IN THE BAG: The Mitsubishi Outlander seven-seat SUV has been awarded a full five-star ANCAP safety rating despite not being fitted with third-row curtain airbags.

ANCAP lauds third-row airbag benefits, issues five-star results to cars without them

21 Jan 2022

A RECENT social media post by independent safety body ANCAP (Australasian New Car Assessment Program) has piqued the interest of numerous safety-conscious owners and would-be buyers of seven-seat SUVs, not to mention the motoring media. 


The post, published on 13 January, said: “ANCAP test criteria encourages the fitting of curtain airbags across all seating rows because we all deserve to ride safe”, which, despite the positivity of its sentiment, does not accurately convey the truth about ANCAP test protocols as they apply to third-row occupants.

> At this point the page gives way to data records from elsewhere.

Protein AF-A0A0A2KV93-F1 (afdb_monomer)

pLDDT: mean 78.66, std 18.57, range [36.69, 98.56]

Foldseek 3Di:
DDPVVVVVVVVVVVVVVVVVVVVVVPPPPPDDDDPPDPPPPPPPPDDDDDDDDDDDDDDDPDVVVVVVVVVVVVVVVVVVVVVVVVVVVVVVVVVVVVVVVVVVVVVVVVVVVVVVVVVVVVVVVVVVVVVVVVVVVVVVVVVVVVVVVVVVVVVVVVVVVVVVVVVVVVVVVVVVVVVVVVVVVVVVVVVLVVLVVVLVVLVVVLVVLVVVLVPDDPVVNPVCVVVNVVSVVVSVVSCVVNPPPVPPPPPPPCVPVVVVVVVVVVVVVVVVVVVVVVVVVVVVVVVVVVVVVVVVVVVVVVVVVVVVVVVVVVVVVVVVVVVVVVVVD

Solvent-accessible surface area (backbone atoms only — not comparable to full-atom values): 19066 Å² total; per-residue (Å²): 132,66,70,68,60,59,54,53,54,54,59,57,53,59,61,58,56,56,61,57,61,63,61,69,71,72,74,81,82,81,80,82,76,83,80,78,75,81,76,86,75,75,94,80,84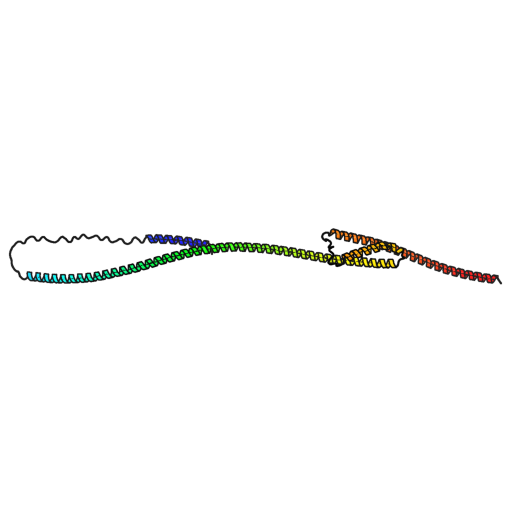,89,83,87,88,84,81,81,87,82,89,84,87,87,90,84,90,63,64,72,62,51,55,55,51,50,53,50,53,50,49,54,52,52,52,52,54,50,51,52,52,50,52,52,50,51,52,51,47,55,51,52,51,54,50,52,52,52,52,50,53,51,52,51,51,53,50,53,52,50,51,52,52,52,51,52,51,54,50,51,54,50,52,54,51,53,54,50,52,53,49,52,53,51,51,52,54,50,53,54,51,51,52,53,53,51,54,52,50,56,52,49,53,52,53,49,55,54,49,51,52,53,48,53,51,53,51,53,53,49,52,51,50,51,52,51,51,55,52,49,53,54,49,50,54,52,50,52,51,52,50,53,54,49,46,55,52,52,50,53,51,47,53,51,50,52,54,53,44,73,75,45,57,87,78,66,35,64,77,52,48,67,59,50,56,51,50,52,55,52,44,54,53,48,50,63,72,65,52,86,56,93,78,62,83,77,65,72,69,68,88,50,52,68,58,55,55,49,52,52,52,49,54,52,49,53,50,52,54,49,52,50,53,52,52,54,49,52,52,52,51,51,54,50,48,53,52,49,54,52,51,51,52,52,49,54,52,51,53,50,51,50,53,52,53,52,52,55,49,51,54,50,51,52,54,50,51,56,53,53,56,67,72,73,115

Radius of gyration: 83.05 Å; Cα contacts (8 Å, |Δi|>4): 19; chains: 1; bounding box: 159×73×246 Å

Mean predicted aligned error: 18.33 Å

Sequence (329 aa):
MDVMVILGLRAQNTKKTSDFEEQNQNTHCLLKEPEWRESLINPQCMLNDIGQPCCSTPPQHDDMRKDSQEQNAQLIHEMKEQEKIILDLKKKHKKAVGQFEQHTANLTCELEEQTKKISDLKCQKRKLFLDLEVQIKRIFDLECQKGKLVLDLEGQIKRISDLEFQTEMLVRDLEEQTSKASALEKRDAKIKEVFSAFAGTMLSELEYQEELISQMSPDDGKFLLPSHNTLVHLVEIIEQWTADDEDSDMMFDLEDEPQFEQLYTELLSRFNEQSCKVKIQAMKLDDQKSMIDEQNSAIFELETQKRKLAGDLEEQNEKVALLLDLLRE

Secondary structure (DSSP, 8-state):
--HHHHHHHHHHHHHHHHHHHHHTTSSS------------------------PPP------SHHHHHHHHHHHHHHHHHHHHHHHHHHHHHHHHHHHHHHHHHHHHHHHHHHHHHHHHHHHHHHHHHHHHHHHHHHHHHHHHHHHHHHHHHHHHHHHHHHHHHHHHHHHHHHHHHHHHHHHHHHHHHHHHHHHHHHHHHHHHHHHHHHHHHHHHHS-TTTGGGTHHHHHHHHHHHHHHHHHHS--TT------GGGHHHHHHHHHHHHHHHHHHHHHHHHHHHHHHHHHHHHHHHHHHHHHHHHHHHHHHHHHHHHHHHHHHHHHHT--

Organism: Penicillium italicum (NCBI:txid40296)

Structure (mmCIF, N/CA/C/O backbone):
data_AF-A0A0A2KV93-F1
#
_entry.id   AF-A0A0A2KV93-F1
#
loop_
_atom_site.group_PDB
_atom_site.id
_atom_site.type_symbol
_atom_site.label_atom_id
_atom_site.label_alt_id
_atom_site.label_comp_id
_atom_site.label_asym_id
_atom_site.label_entity_id
_atom_site.label_seq_id
_atom_site.pdbx_PDB_ins_code
_atom_site.Cartn_x
_atom_site.Cartn_y
_atom_site.Cartn_z
_atom_site.occupancy
_atom_site.B_iso_or_equiv
_atom_site.auth_seq_id
_atom_site.auth_comp_id
_atom_site.auth_asym_id
_atom_site.auth_atom_id
_atom_site.pdbx_PDB_model_num
ATOM 1 N N . MET A 1 1 ? 23.578 5.025 -12.493 1.00 49.00 1 MET A N 1
ATOM 2 C CA . MET A 1 1 ? 24.562 5.542 -13.465 1.00 49.00 1 MET A CA 1
ATOM 3 C C . MET A 1 1 ? 24.426 7.052 -13.420 1.00 49.00 1 MET A C 1
ATOM 5 O O . MET A 1 1 ? 23.310 7.531 -13.548 1.00 49.00 1 MET A O 1
ATOM 9 N N . ASP A 1 2 ? 25.492 7.758 -13.059 1.00 47.75 2 ASP A N 1
ATOM 10 C CA . ASP A 1 2 ? 25.445 9.167 -12.656 1.00 47.75 2 ASP A CA 1
ATOM 11 C C . ASP A 1 2 ? 25.272 10.096 -13.876 1.00 47.75 2 ASP A C 1
ATOM 13 O O . ASP A 1 2 ? 26.008 9.982 -14.860 1.00 47.75 2 ASP A O 1
ATOM 17 N N . VAL A 1 3 ? 24.286 10.998 -13.829 1.00 52.41 3 VAL A N 1
ATOM 18 C CA . VAL A 1 3 ? 23.910 11.922 -14.923 1.00 52.41 3 VAL A CA 1
ATOM 19 C C . VAL A 1 3 ? 25.087 12.823 -15.322 1.00 52.41 3 VAL A C 1
ATOM 21 O O . VAL A 1 3 ? 25.230 13.195 -16.491 1.00 52.41 3 VAL A O 1
ATOM 24 N N . MET A 1 4 ? 26.000 13.089 -14.384 1.00 59.53 4 MET A N 1
ATOM 25 C CA . MET A 1 4 ? 27.240 13.831 -14.630 1.00 59.53 4 MET A CA 1
ATOM 26 C C . MET A 1 4 ? 28.177 13.127 -15.629 1.00 59.53 4 MET A C 1
ATOM 28 O O . MET A 1 4 ? 28.854 13.789 -16.418 1.00 59.53 4 MET A O 1
ATOM 32 N N . VAL A 1 5 ? 28.182 11.790 -15.669 1.00 65.06 5 VAL A N 1
ATOM 33 C CA . VAL A 1 5 ? 29.056 11.008 -16.564 1.00 65.06 5 VAL A CA 1
ATOM 34 C C . VAL A 1 5 ? 28.589 11.108 -18.021 1.00 65.06 5 VAL A C 1
ATOM 36 O O . VAL A 1 5 ? 29.407 11.190 -18.938 1.00 65.06 5 VAL A O 1
ATOM 39 N N . ILE A 1 6 ? 27.274 11.182 -18.250 1.00 56.06 6 ILE A N 1
ATOM 40 C CA . ILE A 1 6 ? 26.687 11.289 -19.596 1.00 56.06 6 ILE A CA 1
ATOM 41 C C . ILE A 1 6 ? 26.917 12.690 -20.187 1.00 56.06 6 ILE A C 1
ATOM 43 O O . ILE A 1 6 ? 27.241 12.820 -21.372 1.00 56.06 6 ILE A O 1
ATOM 47 N N . LEU A 1 7 ? 26.826 13.744 -19.369 1.00 57.56 7 LEU A N 1
ATOM 48 C CA . LEU A 1 7 ? 27.123 15.112 -19.810 1.00 57.56 7 LEU A CA 1
ATOM 49 C C . LEU A 1 7 ? 28.621 15.317 -20.096 1.00 57.56 7 LEU A C 1
ATOM 51 O O . LEU A 1 7 ? 28.964 15.956 -21.094 1.00 57.56 7 LEU A O 1
ATOM 55 N N . GLY A 1 8 ? 29.509 14.702 -19.305 1.00 51.09 8 GLY A N 1
ATOM 56 C CA . GLY A 1 8 ? 30.955 14.707 -19.561 1.00 51.09 8 GLY A CA 1
ATOM 57 C C . GLY A 1 8 ? 31.340 14.058 -20.899 1.00 51.09 8 GLY A C 1
ATOM 58 O O . GLY A 1 8 ? 32.179 14.587 -21.631 1.00 51.09 8 GLY A O 1
ATOM 59 N N . LEU A 1 9 ? 30.670 12.963 -21.277 1.00 54.81 9 LEU A N 1
ATOM 60 C CA . LEU A 1 9 ? 30.885 12.288 -22.565 1.00 54.81 9 LEU A CA 1
ATOM 61 C C . LEU A 1 9 ? 30.371 13.103 -23.765 1.00 54.81 9 LEU A C 1
ATOM 63 O O . LEU A 1 9 ? 30.983 13.078 -24.836 1.00 54.81 9 LEU A O 1
ATOM 67 N N . ARG A 1 10 ? 29.287 13.879 -23.601 1.00 50.94 10 ARG A N 1
ATOM 68 C CA . ARG A 1 10 ? 28.775 14.771 -24.658 1.00 50.94 10 ARG A CA 1
ATOM 69 C C . ARG A 1 10 ? 29.741 15.929 -24.948 1.00 50.94 10 ARG A C 1
ATOM 71 O O . ARG A 1 10 ? 29.933 16.261 -26.115 1.00 50.94 10 ARG A O 1
ATOM 78 N N . ALA A 1 11 ? 30.388 16.491 -23.925 1.00 53.62 11 ALA A N 1
ATOM 79 C CA . ALA A 1 11 ? 31.360 17.579 -24.086 1.00 53.62 11 ALA A CA 1
ATOM 80 C C . ALA A 1 11 ? 32.685 17.137 -24.744 1.00 53.62 11 ALA A C 1
ATOM 82 O O . ALA A 1 11 ? 33.300 17.912 -25.474 1.00 53.62 11 ALA A O 1
ATOM 83 N N . GLN A 1 12 ? 33.125 15.890 -24.535 1.00 52.22 12 GLN A N 1
ATOM 84 C CA . GLN A 1 12 ? 34.335 15.376 -25.195 1.00 52.22 12 GLN A CA 1
ATOM 85 C C . GLN A 1 12 ? 34.117 15.039 -26.678 1.00 52.22 12 GLN A C 1
ATOM 87 O O . GLN A 1 12 ? 35.046 15.174 -27.475 1.00 52.22 12 GLN A O 1
ATOM 92 N N . ASN A 1 13 ? 32.902 14.644 -27.071 1.00 51.75 13 ASN A N 1
ATOM 93 C CA . ASN A 1 13 ? 32.604 14.314 -28.466 1.00 51.75 13 ASN A CA 1
ATOM 94 C C . ASN A 1 13 ? 32.462 15.546 -29.367 1.00 51.75 13 ASN A C 1
ATOM 96 O O . ASN A 1 13 ? 32.894 15.490 -30.514 1.00 51.75 13 ASN A O 1
ATOM 100 N N . THR A 1 14 ? 31.935 16.668 -28.867 1.00 51.25 14 THR A N 1
ATOM 101 C CA . THR A 1 14 ? 31.820 17.896 -29.675 1.00 51.25 14 THR A CA 1
ATOM 102 C C . THR A 1 14 ? 33.182 18.520 -29.979 1.00 51.25 14 THR A C 1
ATOM 104 O O . THR A 1 14 ? 33.382 19.027 -31.083 1.00 51.25 14 THR A O 1
ATOM 107 N N . LYS A 1 15 ? 34.145 18.408 -29.053 1.00 49.22 15 LYS A N 1
ATOM 108 C CA . LYS A 1 15 ? 35.510 18.928 -29.228 1.00 49.22 15 LYS A CA 1
ATOM 109 C C . LYS A 1 15 ? 36.326 18.156 -30.275 1.00 49.22 15 LYS A C 1
ATOM 111 O O . LYS A 1 15 ? 37.161 18.741 -30.941 1.00 49.22 15 LYS A O 1
ATOM 116 N N . LYS A 1 16 ? 36.059 16.859 -30.471 1.00 50.12 16 LYS A N 1
ATOM 117 C CA . LYS A 1 16 ? 36.742 16.047 -31.499 1.00 50.12 16 LYS A CA 1
ATOM 118 C C . LYS A 1 16 ? 36.208 16.255 -32.917 1.00 50.12 16 LYS A C 1
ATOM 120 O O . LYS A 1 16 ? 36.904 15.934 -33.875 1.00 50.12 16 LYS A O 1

For a vehicle to achieve top marks, ANCAP does not require the fitment of curtain airbags in vehicles with three or more rows of seats and does not functionally test third-row curtain airbags where fitted.


In fact, there are no current crash-test protocols for occupant safety when seated in the rearmost positions of a vehicle with three or more rows of seats – be it in the event of a frontal, side, or rear impact collision. 

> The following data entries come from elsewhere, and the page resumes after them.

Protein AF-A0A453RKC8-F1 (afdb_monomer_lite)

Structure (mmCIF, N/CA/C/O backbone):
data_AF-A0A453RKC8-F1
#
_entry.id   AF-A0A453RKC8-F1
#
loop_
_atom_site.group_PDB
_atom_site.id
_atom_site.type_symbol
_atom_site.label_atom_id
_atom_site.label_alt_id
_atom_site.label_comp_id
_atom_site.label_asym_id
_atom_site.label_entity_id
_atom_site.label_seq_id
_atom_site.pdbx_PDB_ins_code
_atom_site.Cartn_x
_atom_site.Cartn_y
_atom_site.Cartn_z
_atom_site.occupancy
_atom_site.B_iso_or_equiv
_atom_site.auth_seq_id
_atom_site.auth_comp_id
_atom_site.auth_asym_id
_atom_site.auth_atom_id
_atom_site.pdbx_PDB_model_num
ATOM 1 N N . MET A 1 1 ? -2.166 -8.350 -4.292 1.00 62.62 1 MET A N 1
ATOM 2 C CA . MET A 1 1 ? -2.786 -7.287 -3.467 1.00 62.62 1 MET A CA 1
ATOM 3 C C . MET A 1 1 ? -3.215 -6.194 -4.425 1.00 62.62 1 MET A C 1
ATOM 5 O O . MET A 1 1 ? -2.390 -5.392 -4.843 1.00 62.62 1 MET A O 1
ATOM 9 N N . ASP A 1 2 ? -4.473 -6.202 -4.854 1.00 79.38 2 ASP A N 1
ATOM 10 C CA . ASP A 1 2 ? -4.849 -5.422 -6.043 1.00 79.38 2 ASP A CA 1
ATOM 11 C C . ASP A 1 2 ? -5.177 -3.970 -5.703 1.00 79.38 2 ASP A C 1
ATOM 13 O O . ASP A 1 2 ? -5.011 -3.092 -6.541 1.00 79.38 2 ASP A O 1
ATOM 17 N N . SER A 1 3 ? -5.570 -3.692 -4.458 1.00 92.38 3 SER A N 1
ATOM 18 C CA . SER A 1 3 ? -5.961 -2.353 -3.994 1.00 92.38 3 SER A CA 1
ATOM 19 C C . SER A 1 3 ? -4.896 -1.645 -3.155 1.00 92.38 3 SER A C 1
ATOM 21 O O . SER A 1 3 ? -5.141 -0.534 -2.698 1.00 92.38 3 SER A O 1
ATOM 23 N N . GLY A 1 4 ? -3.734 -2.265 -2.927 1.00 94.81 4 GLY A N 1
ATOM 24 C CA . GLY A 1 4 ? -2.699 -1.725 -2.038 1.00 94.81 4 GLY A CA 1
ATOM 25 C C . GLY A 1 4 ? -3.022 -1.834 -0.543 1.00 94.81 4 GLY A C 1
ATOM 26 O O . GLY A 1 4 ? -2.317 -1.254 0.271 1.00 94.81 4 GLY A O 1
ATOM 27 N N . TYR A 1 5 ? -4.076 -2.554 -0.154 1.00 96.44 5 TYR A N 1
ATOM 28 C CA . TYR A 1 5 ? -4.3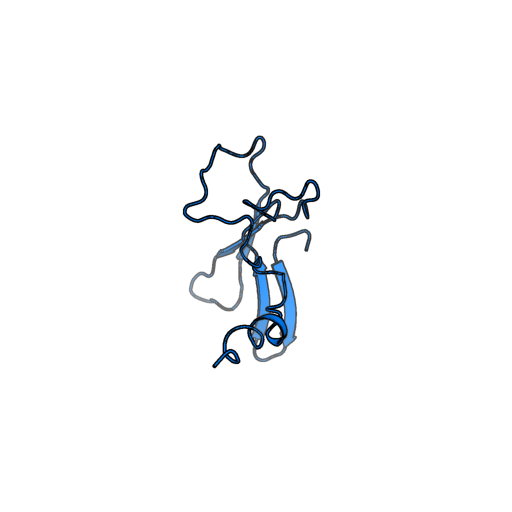65 -2.874 1.245 1.00 96.44 5 TYR A CA 1
ATOM 29 C C . TYR A 1 5 ? -5.221 -4.143 1.365 1.00 96.44 5 TYR A C 1
ATOM 31 O O . TYR A 1 5 ? -5.857 -4.561 0.393 1.00 96.44 5 TYR A O 1
ATOM 39 N N . THR A 1 6 ? -5.271 -4.724 2.563 1.00 96.31 6 THR A N 1
ATOM 40 C CA . THR A 1 6 ? -6.226 -5.766 2.973 1.00 96.31 6 THR A CA 1
ATOM 41 C C . THR A 1 6 ? -6.744 -5.479 4.381 1.00 96.31 6 THR A C 1
ATOM 43 O O . THR A 1 6 ? -6.079 -4.828 5.183 1.00 96.31 6 THR A O 1
ATOM 46 N N . ILE A 1 7 ? -7.960 -5.941 4.684 1.00 95.50 7 ILE A N 1
ATOM 47 C CA . ILE A 1 7 ? -8.480 -6.002 6.055 1.00 95.50 7 ILE A CA 1
ATOM 48 C C . ILE A 1 7 ? -8.398 -7.466 6.464 1.00 95.50 7 ILE A C 1
ATOM 50 O O . ILE A 1 7 ? -9.245 -8.266 6.072 1.00 95.50 7 ILE A O 1
ATOM 54 N N . ASP A 1 8 ? -7.359 -7.811 7.211 1.00 95.06 8 ASP A N 1
ATOM 55 C CA . ASP A 1 8 ? -7.038 -9.204 7.507 1.00 95.06 8 ASP A CA 1
ATOM 56 C C . ASP A 1 8 ? -7.921 -9.735 8.639 1.00 95.06 8 ASP A C 1
ATOM 58 O O . ASP A 1 8 ? -8.423 -10.853 8.562 1.00 95.06 8 ASP A O 1
ATOM 62 N N . HIS A 1 9 ? -8.201 -8.901 9.650 1.00 95.88 9 HIS A N 1
ATOM 63 C CA . HIS A 1 9 ? -9.133 -9.222 10.733 1.00 95.88 9 HIS A CA 1
ATOM 64 C C . HIS A 1 9 ? -10.128 -8.088 10.979 1.00 95.88 9 HIS A C 1
ATOM 66 O O . HIS A 1 9 ? -9.768 -6.911 10.964 1.00 95.88 9 HIS A O 1
ATOM 72 N N . HIS A 1 10 ? -11.370 -8.454 11.298 1.00 95.69 10 HIS A N 1
ATOM 73 C CA . HIS A 1 10 ? -12.414 -7.534 11.741 1.00 95.69 10 HIS A CA 1
ATOM 74 C C . HIS A 1 10 ? -13.145 -8.145 12.938 1.00 95.69 10 HIS A C 1
ATOM 76 O O . HIS A 1 10 ? -13.910 -9.097 12.800 1.00 95.69 10 HIS A O 1
ATOM 82 N N . VAL A 1 11 ? -12.864 -7.618 14.127 1.00 95.00 11 VAL A N 1
ATOM 83 C CA . VAL A 1 11 ? -13.349 -8.142 15.408 1.00 95.00 11 VAL A CA 1
ATOM 84 C C . VAL A 1 11 ? -13.859 -7.006 16.293 1.00 95.00 11 VAL A C 1
ATOM 86 O O . VAL A 1 11 ? -13.666 -5.831 15.992 1.00 95.00 11 VAL A O 1
ATOM 89 N N . ALA A 1 12 ? -14.499 -7.340 17.416 1.00 94.06 12 ALA A N 1
ATOM 90 C CA . ALA A 1 12 ? -15.080 -6.343 18.321 1.00 94.06 12 ALA A CA 1
ATOM 91 C C . ALA A 1 12 ? -14.056 -5.324 18.865 1.00 94.06 12 ALA A C 1
ATOM 93 O O . ALA A 1 12 ? -14.423 -4.185 19.134 1.00 94.06 12 ALA A O 1
ATOM 94 N N . CYS A 1 13 ? -12.783 -5.712 19.014 1.00 91.56 13 CYS A N 1
ATOM 95 C CA . CYS A 1 13 ? -11.719 -4.812 19.467 1.00 91.56 13 CYS A CA 1
ATOM 96 C C . CYS A 1 13 ? -11.079 -3.973 18.346 1.00 91.56 13 CYS A C 1
ATOM 98 O O . CYS A 1 13 ? -10.212 -3.155 18.643 1.00 91.56 13 CYS A O 1
ATOM 100 N N . GLY A 1 14 ? -11.492 -4.144 17.085 1.00 92.75 14 GLY A N 1
ATOM 101 C CA . GLY A 1 14 ? -11.010 -3.340 15.964 1.00 92.75 14 GLY A CA 1
ATOM 102 C C . GLY A 1 14 ? -10.688 -4.147 14.709 1.00 92.75 14 GLY A C 1
ATOM 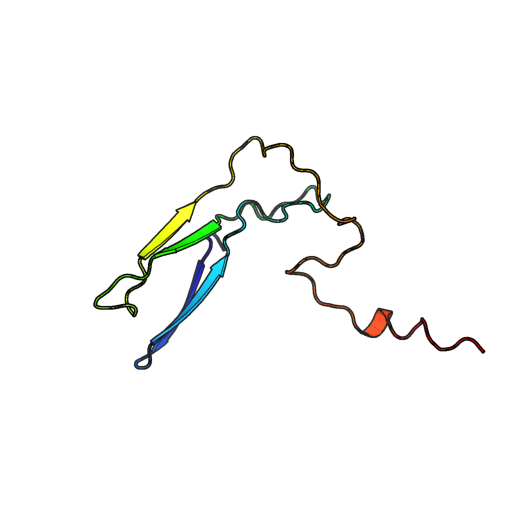103 O O . GLY A 1 14 ? -11.149 -5.274 14.512 1.00 92.75 14 GLY A O 1
ATOM 104 N N . LYS A 1 15 ? -9.897 -3.528 13.830 1.00 95.12 15 LYS A N 1
ATOM 105 C CA . LYS A 1 15 ? -9.487 -4.092 12.541 1.00 95.12 15 LYS A CA 1
ATOM 106 C C . LYS A 1 15 ? -7.969 -4.226 12.486 1.00 95.12 15 LYS A C 1
ATOM 108 O O . LYS A 1 15 ? -7.264 -3.316 12.913 1.00 95.12 15 LYS A O 1
ATOM 113 N N . LEU A 1 16 ? -7.487 -5.331 11.925 1.00 96.12 16 LEU A N 1
ATOM 114 C CA . LEU A 1 16 ? -6.104 -5.464 11.468 1.00 96.12 16 LEU A CA 1
ATOM 115 C C . LEU A 1 16 ? -6.087 -5.172 9.970 1.00 96.12 16 LEU A C 1
ATOM 117 O O . LEU A 1 16 ? -6.841 -5.793 9.220 1.00 96.12 16 LEU A O 1
ATOM 121 N N . ILE A 1 17 ? -5.274 -4.204 9.560 1.00 96.50 17 ILE A N 1
ATOM 122 C CA . ILE A 1 17 ? -5.204 -3.729 8.179 1.00 96.50 17 ILE A CA 1
ATOM 123 C C . ILE A 1 17 ? -3.748 -3.791 7.735 1.00 96.50 17 ILE A C 1
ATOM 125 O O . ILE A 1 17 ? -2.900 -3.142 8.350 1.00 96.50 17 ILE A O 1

Furthermore, vehicles without third-row curtain airbags are still eligible to receive a five-star ANCAP safety score, which confuses the issue for many potential buyers.


ANCAP lists whether third-row curtain airbags are fitted to a new vehicle – and marks down vehicles that offer only partial airbag coverage to third-row occupants. Vehicles without third-row head protecting curtain airbags may, however, still earn a five-star safety result.


Of the 44 new seven-seat SUVs and five people movers available on the Australian new-vehicle market, 37 offer head-protecting curtain airbags that extend to the third row of seats.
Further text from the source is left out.